> Data to process
"""

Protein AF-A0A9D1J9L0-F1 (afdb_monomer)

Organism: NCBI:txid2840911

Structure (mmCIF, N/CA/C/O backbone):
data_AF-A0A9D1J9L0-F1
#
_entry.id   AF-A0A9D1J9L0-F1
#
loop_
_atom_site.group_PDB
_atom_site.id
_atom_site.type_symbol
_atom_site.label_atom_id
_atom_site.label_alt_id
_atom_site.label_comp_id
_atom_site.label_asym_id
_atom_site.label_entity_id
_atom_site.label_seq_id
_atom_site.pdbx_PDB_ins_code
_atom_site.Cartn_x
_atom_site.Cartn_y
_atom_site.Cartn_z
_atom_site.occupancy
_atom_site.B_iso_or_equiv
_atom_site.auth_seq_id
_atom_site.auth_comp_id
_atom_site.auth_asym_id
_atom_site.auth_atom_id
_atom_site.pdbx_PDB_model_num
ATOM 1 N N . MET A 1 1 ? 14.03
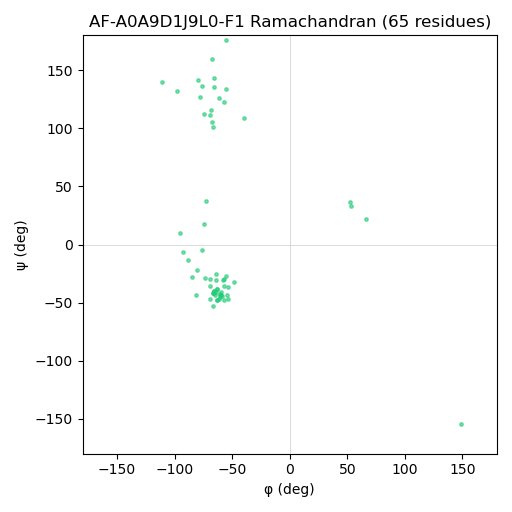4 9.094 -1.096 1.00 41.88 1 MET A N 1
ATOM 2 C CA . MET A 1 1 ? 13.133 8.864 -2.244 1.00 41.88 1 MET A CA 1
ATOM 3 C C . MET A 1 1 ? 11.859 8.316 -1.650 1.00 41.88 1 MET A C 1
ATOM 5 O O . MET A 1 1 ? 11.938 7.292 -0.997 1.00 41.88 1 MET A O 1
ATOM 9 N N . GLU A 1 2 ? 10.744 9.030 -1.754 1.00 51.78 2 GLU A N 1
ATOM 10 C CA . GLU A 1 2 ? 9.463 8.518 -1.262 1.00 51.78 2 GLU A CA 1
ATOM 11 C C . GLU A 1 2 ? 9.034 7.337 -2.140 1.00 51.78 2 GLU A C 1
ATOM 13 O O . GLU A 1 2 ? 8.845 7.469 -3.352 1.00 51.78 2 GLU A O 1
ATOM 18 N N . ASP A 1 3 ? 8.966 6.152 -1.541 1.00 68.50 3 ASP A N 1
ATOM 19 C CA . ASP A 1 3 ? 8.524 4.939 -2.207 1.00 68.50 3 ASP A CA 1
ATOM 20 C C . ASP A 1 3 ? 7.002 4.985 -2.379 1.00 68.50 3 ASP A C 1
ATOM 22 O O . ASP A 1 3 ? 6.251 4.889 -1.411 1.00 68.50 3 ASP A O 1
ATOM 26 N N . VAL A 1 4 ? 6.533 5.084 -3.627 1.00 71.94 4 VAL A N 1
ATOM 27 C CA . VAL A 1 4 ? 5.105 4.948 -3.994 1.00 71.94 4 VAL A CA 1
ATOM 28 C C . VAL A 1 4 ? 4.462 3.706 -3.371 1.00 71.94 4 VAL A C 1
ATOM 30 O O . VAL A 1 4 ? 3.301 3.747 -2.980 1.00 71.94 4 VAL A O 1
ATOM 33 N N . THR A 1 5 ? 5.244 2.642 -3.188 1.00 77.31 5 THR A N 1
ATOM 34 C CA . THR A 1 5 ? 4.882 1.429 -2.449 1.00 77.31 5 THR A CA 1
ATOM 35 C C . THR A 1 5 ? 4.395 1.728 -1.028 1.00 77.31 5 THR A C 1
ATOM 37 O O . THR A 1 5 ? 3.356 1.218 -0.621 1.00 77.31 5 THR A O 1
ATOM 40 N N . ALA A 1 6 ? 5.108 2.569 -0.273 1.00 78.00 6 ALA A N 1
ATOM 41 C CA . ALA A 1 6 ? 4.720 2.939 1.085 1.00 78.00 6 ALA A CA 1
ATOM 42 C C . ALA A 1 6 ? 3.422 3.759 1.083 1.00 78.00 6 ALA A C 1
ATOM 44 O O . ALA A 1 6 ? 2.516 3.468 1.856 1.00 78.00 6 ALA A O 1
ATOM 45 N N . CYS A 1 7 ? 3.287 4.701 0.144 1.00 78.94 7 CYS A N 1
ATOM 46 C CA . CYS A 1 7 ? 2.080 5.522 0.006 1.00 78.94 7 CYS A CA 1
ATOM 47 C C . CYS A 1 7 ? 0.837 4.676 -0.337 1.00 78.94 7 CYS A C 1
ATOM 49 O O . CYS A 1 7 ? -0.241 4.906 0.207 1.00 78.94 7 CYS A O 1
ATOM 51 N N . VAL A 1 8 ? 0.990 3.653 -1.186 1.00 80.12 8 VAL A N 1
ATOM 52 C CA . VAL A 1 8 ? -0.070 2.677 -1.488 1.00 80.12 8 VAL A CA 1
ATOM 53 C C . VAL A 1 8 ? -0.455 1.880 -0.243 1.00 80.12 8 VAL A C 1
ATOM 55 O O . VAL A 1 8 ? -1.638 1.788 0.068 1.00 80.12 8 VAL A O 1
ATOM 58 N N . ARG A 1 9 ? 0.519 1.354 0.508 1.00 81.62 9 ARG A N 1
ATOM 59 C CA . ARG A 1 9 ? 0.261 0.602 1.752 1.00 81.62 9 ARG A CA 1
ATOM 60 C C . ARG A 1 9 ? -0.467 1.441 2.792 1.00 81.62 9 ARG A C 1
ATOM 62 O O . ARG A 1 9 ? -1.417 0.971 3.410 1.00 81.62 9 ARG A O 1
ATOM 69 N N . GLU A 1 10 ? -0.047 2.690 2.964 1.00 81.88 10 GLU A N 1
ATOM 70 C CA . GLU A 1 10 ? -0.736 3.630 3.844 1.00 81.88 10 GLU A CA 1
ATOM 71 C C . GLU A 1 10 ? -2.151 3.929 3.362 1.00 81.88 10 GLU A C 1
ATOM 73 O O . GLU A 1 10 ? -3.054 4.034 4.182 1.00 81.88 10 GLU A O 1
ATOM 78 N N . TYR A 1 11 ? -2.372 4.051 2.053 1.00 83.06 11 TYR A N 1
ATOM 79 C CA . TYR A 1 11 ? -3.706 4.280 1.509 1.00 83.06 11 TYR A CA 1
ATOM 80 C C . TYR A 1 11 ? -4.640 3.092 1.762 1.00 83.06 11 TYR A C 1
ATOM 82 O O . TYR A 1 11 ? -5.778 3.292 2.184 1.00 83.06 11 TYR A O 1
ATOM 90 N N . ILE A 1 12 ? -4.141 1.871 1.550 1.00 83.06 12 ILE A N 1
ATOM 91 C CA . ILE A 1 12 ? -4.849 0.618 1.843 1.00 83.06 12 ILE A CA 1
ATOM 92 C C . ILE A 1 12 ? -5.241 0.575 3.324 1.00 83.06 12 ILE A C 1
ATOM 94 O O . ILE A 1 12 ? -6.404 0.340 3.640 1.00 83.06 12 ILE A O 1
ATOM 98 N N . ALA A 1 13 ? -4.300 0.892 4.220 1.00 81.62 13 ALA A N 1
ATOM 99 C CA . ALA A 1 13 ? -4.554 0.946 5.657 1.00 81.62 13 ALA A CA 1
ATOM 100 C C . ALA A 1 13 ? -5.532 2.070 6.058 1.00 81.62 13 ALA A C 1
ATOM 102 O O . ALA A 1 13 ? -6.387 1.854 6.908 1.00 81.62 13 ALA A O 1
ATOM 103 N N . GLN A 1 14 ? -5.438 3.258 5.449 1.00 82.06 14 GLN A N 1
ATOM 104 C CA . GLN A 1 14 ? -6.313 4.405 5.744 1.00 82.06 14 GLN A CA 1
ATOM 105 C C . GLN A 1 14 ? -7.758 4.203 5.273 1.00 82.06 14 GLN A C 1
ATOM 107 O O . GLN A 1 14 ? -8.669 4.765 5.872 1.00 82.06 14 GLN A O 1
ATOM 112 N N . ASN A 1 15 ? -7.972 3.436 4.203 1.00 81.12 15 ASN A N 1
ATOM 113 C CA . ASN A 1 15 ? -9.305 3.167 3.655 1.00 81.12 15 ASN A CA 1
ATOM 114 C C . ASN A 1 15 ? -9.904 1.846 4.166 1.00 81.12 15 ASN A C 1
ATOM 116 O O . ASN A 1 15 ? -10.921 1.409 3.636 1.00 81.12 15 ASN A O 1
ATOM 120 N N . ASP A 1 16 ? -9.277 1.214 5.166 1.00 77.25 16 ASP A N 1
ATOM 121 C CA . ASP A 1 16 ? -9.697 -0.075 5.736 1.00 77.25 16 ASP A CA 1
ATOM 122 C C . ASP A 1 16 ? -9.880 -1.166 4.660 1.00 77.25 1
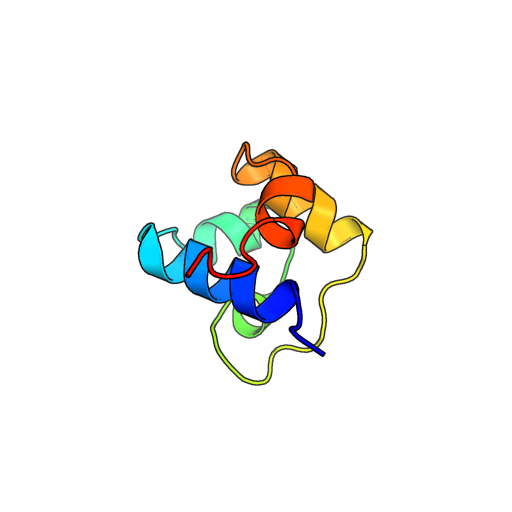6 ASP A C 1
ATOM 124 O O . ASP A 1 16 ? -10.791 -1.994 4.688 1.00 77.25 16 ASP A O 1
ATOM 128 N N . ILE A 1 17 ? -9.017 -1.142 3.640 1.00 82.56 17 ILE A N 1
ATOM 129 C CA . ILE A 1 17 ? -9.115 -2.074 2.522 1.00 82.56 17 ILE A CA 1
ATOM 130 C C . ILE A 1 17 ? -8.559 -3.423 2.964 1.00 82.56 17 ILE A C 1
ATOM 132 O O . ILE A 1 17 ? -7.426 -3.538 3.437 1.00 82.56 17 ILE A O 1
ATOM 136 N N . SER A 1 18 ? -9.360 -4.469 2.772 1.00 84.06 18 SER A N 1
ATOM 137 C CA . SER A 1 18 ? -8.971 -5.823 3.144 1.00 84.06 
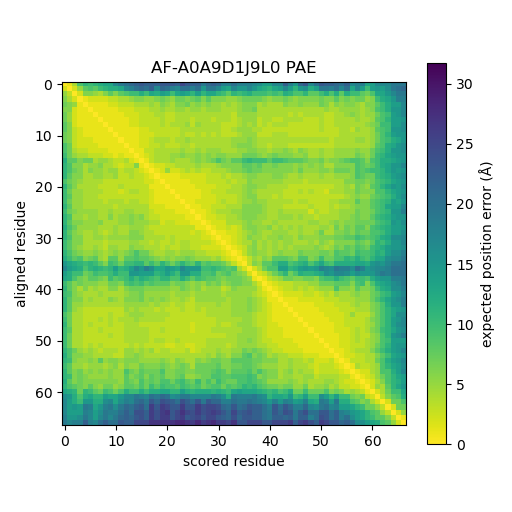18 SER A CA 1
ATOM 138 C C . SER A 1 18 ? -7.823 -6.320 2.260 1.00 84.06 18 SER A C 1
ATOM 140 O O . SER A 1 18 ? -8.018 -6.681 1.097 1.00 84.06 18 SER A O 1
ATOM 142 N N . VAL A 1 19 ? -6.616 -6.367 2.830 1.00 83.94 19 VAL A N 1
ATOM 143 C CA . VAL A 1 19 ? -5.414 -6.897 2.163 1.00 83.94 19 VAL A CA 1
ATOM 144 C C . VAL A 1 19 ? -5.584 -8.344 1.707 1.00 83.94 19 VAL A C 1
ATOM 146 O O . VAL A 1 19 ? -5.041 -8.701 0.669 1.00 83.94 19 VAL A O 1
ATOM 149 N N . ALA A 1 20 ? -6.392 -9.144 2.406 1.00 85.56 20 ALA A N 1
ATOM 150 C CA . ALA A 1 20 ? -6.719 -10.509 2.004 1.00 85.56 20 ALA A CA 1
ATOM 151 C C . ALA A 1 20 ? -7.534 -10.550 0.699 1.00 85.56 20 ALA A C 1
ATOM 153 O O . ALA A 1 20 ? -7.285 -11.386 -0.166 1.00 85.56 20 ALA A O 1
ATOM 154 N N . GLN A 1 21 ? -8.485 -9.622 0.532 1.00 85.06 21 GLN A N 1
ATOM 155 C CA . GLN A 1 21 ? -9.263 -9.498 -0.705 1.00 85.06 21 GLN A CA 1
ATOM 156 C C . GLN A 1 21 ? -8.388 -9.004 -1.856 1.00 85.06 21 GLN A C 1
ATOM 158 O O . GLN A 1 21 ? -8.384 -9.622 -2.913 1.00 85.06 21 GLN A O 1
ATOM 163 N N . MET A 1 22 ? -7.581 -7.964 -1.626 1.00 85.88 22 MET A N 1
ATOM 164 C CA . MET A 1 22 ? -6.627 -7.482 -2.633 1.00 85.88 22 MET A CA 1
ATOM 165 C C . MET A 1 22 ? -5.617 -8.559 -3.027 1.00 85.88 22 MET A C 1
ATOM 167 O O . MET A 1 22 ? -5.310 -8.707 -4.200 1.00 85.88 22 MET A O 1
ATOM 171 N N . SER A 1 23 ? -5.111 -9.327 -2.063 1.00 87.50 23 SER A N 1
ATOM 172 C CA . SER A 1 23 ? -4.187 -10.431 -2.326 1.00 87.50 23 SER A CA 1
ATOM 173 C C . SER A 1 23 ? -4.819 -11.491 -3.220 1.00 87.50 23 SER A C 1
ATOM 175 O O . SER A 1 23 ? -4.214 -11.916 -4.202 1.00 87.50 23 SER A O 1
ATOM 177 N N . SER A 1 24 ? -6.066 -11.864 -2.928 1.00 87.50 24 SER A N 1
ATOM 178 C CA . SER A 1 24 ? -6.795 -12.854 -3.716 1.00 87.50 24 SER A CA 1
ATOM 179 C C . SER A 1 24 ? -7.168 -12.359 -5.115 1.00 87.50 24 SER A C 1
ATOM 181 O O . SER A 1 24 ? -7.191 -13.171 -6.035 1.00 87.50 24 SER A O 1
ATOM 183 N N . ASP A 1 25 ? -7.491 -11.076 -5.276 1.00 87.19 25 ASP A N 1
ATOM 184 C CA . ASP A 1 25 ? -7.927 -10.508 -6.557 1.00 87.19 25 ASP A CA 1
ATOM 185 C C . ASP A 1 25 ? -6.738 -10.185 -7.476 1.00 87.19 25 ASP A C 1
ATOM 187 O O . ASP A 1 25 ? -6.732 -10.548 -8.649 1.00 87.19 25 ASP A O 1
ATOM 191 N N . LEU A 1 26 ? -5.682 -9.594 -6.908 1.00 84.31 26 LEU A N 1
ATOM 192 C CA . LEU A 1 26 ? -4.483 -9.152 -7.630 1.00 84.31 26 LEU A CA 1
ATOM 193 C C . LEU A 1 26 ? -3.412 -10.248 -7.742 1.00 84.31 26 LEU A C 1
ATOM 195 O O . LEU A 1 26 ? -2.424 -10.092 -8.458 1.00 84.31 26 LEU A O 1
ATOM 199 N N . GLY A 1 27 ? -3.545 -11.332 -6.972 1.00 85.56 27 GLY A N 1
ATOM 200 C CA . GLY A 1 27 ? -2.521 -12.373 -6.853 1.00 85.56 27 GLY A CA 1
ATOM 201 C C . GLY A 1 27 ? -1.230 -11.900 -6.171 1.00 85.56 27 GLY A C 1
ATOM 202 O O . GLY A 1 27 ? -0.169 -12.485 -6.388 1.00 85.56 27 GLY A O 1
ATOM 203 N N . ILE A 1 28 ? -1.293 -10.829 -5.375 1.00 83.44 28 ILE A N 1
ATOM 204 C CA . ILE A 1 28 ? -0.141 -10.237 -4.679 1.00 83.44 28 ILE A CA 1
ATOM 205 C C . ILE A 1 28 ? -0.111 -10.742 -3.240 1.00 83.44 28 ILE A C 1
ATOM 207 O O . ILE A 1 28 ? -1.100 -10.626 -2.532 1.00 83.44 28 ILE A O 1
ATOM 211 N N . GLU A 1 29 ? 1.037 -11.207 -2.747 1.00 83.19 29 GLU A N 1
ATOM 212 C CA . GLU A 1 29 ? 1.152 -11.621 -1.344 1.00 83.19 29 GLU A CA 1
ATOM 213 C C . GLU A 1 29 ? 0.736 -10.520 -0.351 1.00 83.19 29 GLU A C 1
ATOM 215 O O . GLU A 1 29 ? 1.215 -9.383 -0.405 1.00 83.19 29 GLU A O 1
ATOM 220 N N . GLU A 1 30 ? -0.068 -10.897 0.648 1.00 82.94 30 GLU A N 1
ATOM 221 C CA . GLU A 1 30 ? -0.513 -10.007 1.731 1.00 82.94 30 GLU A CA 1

"""
"""

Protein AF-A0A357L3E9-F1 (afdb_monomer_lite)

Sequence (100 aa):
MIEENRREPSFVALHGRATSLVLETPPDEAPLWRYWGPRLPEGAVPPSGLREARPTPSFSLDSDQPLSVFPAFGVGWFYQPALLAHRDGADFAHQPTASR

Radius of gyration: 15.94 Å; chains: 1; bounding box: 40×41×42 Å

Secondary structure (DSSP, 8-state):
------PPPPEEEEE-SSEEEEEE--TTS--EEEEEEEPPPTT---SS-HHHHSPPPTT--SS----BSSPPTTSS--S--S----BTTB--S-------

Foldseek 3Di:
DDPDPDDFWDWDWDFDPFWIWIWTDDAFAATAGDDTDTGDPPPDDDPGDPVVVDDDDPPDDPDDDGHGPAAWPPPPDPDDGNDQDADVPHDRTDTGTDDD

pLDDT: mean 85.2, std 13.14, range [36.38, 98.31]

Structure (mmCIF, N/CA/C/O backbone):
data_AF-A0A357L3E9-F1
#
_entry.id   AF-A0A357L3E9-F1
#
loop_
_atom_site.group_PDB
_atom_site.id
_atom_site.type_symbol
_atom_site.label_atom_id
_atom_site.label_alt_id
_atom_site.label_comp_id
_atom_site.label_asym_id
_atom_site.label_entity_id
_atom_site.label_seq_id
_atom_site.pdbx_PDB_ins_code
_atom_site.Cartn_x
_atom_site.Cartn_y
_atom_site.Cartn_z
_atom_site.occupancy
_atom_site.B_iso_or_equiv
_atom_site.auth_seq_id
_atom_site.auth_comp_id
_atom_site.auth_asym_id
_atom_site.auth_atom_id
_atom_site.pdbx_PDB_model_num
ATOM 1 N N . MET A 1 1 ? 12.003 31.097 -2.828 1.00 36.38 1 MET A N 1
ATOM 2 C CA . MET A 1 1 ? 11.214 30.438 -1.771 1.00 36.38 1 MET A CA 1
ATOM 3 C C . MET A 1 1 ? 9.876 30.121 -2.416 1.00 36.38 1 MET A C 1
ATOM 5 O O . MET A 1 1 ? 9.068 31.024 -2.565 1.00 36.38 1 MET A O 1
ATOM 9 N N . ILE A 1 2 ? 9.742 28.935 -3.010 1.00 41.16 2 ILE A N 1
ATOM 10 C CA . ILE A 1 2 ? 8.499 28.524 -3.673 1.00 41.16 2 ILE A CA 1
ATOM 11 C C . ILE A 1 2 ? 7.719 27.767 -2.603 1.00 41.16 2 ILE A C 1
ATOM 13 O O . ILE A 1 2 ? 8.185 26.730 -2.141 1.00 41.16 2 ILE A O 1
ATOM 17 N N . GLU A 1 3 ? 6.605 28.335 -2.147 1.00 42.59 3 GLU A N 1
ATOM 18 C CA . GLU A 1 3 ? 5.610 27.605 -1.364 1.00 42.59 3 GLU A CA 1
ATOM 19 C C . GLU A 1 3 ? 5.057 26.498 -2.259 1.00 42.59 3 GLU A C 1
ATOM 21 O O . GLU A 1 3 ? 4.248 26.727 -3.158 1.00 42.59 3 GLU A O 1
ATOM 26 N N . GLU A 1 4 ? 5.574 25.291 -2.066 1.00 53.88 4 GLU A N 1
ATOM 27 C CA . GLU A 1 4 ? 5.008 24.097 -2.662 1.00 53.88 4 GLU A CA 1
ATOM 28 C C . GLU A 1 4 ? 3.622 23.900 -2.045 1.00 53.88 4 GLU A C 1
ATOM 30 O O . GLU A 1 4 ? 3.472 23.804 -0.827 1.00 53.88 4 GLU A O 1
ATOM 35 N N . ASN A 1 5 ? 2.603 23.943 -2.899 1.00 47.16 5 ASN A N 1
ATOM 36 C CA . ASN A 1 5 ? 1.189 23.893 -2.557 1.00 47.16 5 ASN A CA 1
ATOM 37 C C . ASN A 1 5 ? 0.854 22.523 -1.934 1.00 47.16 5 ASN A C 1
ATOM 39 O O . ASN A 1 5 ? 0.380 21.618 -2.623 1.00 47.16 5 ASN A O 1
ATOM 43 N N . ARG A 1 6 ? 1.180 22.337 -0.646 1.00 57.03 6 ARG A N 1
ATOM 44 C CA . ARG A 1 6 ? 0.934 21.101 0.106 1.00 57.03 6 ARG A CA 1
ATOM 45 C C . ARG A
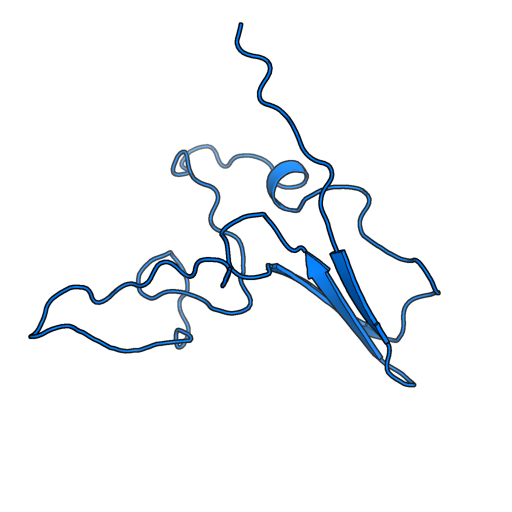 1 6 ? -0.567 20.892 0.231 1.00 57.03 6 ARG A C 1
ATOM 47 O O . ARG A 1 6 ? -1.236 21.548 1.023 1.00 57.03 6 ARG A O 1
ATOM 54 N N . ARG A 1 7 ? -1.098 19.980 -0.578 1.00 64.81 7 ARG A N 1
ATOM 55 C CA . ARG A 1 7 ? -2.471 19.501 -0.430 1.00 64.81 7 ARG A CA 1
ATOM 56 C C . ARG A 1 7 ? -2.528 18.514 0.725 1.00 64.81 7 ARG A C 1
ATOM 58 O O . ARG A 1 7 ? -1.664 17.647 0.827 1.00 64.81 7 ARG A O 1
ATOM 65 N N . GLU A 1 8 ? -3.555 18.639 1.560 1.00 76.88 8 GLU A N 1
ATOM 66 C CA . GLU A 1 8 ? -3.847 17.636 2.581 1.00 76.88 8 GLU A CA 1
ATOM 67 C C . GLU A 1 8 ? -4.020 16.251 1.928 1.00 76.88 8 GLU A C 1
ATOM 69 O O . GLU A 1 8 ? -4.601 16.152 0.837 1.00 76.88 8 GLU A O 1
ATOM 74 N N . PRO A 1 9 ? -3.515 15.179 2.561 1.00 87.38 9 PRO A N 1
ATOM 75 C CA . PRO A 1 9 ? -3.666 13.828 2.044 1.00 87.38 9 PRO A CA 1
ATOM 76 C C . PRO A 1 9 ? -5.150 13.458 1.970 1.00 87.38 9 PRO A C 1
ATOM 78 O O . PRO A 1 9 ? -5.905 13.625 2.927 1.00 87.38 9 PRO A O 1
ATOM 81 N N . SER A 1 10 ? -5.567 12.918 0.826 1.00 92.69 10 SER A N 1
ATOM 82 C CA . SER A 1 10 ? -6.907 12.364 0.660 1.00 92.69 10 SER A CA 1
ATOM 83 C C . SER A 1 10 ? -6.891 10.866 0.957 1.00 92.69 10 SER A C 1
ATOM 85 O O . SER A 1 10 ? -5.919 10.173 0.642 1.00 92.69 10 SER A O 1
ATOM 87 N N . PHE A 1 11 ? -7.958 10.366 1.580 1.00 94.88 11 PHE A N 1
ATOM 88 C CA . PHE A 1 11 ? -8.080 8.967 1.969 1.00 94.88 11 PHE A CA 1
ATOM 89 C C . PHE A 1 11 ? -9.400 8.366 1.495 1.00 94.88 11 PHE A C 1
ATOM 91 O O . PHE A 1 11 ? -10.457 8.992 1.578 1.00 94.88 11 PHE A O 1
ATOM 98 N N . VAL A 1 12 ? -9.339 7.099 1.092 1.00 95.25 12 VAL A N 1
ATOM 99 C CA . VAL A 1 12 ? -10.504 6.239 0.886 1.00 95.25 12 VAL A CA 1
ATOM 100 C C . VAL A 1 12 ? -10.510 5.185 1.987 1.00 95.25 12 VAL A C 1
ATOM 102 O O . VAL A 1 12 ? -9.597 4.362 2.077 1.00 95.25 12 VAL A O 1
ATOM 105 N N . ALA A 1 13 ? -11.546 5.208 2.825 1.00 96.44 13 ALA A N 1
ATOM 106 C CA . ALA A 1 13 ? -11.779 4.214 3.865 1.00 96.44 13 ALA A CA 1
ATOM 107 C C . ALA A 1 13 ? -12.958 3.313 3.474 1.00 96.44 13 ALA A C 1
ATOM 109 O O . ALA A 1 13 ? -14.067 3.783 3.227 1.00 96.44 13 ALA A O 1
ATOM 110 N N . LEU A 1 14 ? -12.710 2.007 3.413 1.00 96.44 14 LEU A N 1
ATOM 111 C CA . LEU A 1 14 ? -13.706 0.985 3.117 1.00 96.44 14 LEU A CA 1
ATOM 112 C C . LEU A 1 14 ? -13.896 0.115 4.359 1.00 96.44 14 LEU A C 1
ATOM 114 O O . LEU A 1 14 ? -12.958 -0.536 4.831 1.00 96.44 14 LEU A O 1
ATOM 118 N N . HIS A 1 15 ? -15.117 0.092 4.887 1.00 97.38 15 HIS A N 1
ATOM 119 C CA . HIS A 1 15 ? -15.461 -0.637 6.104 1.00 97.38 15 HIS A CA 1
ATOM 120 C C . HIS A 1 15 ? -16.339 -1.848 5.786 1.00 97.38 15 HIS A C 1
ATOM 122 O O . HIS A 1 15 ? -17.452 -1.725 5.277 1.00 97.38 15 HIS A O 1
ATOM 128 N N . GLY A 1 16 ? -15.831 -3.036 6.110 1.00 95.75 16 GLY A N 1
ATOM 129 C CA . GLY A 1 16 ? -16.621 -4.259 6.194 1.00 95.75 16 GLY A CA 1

"""

> Exercise details
Within the material above, output exactly the lines from the one with "ATOM 106 C CA" through the one with "ATOM 109 O O", end lines included, and nothing besides.

> Task result
ATOM 106 C CA . ALA A 1 13 ? -11.779 4.214 3.865 1.00 96.44 13 ALA A CA 1
ATOM 107 C C . ALA A 1 13 ? -12.958 3.313 3.474 1.00 96.44 13 ALA A C 1
ATOM 109 O O . ALA A 1 13 ? -14.067 3.783 3.227 1.00 96.44 13 ALA A O 1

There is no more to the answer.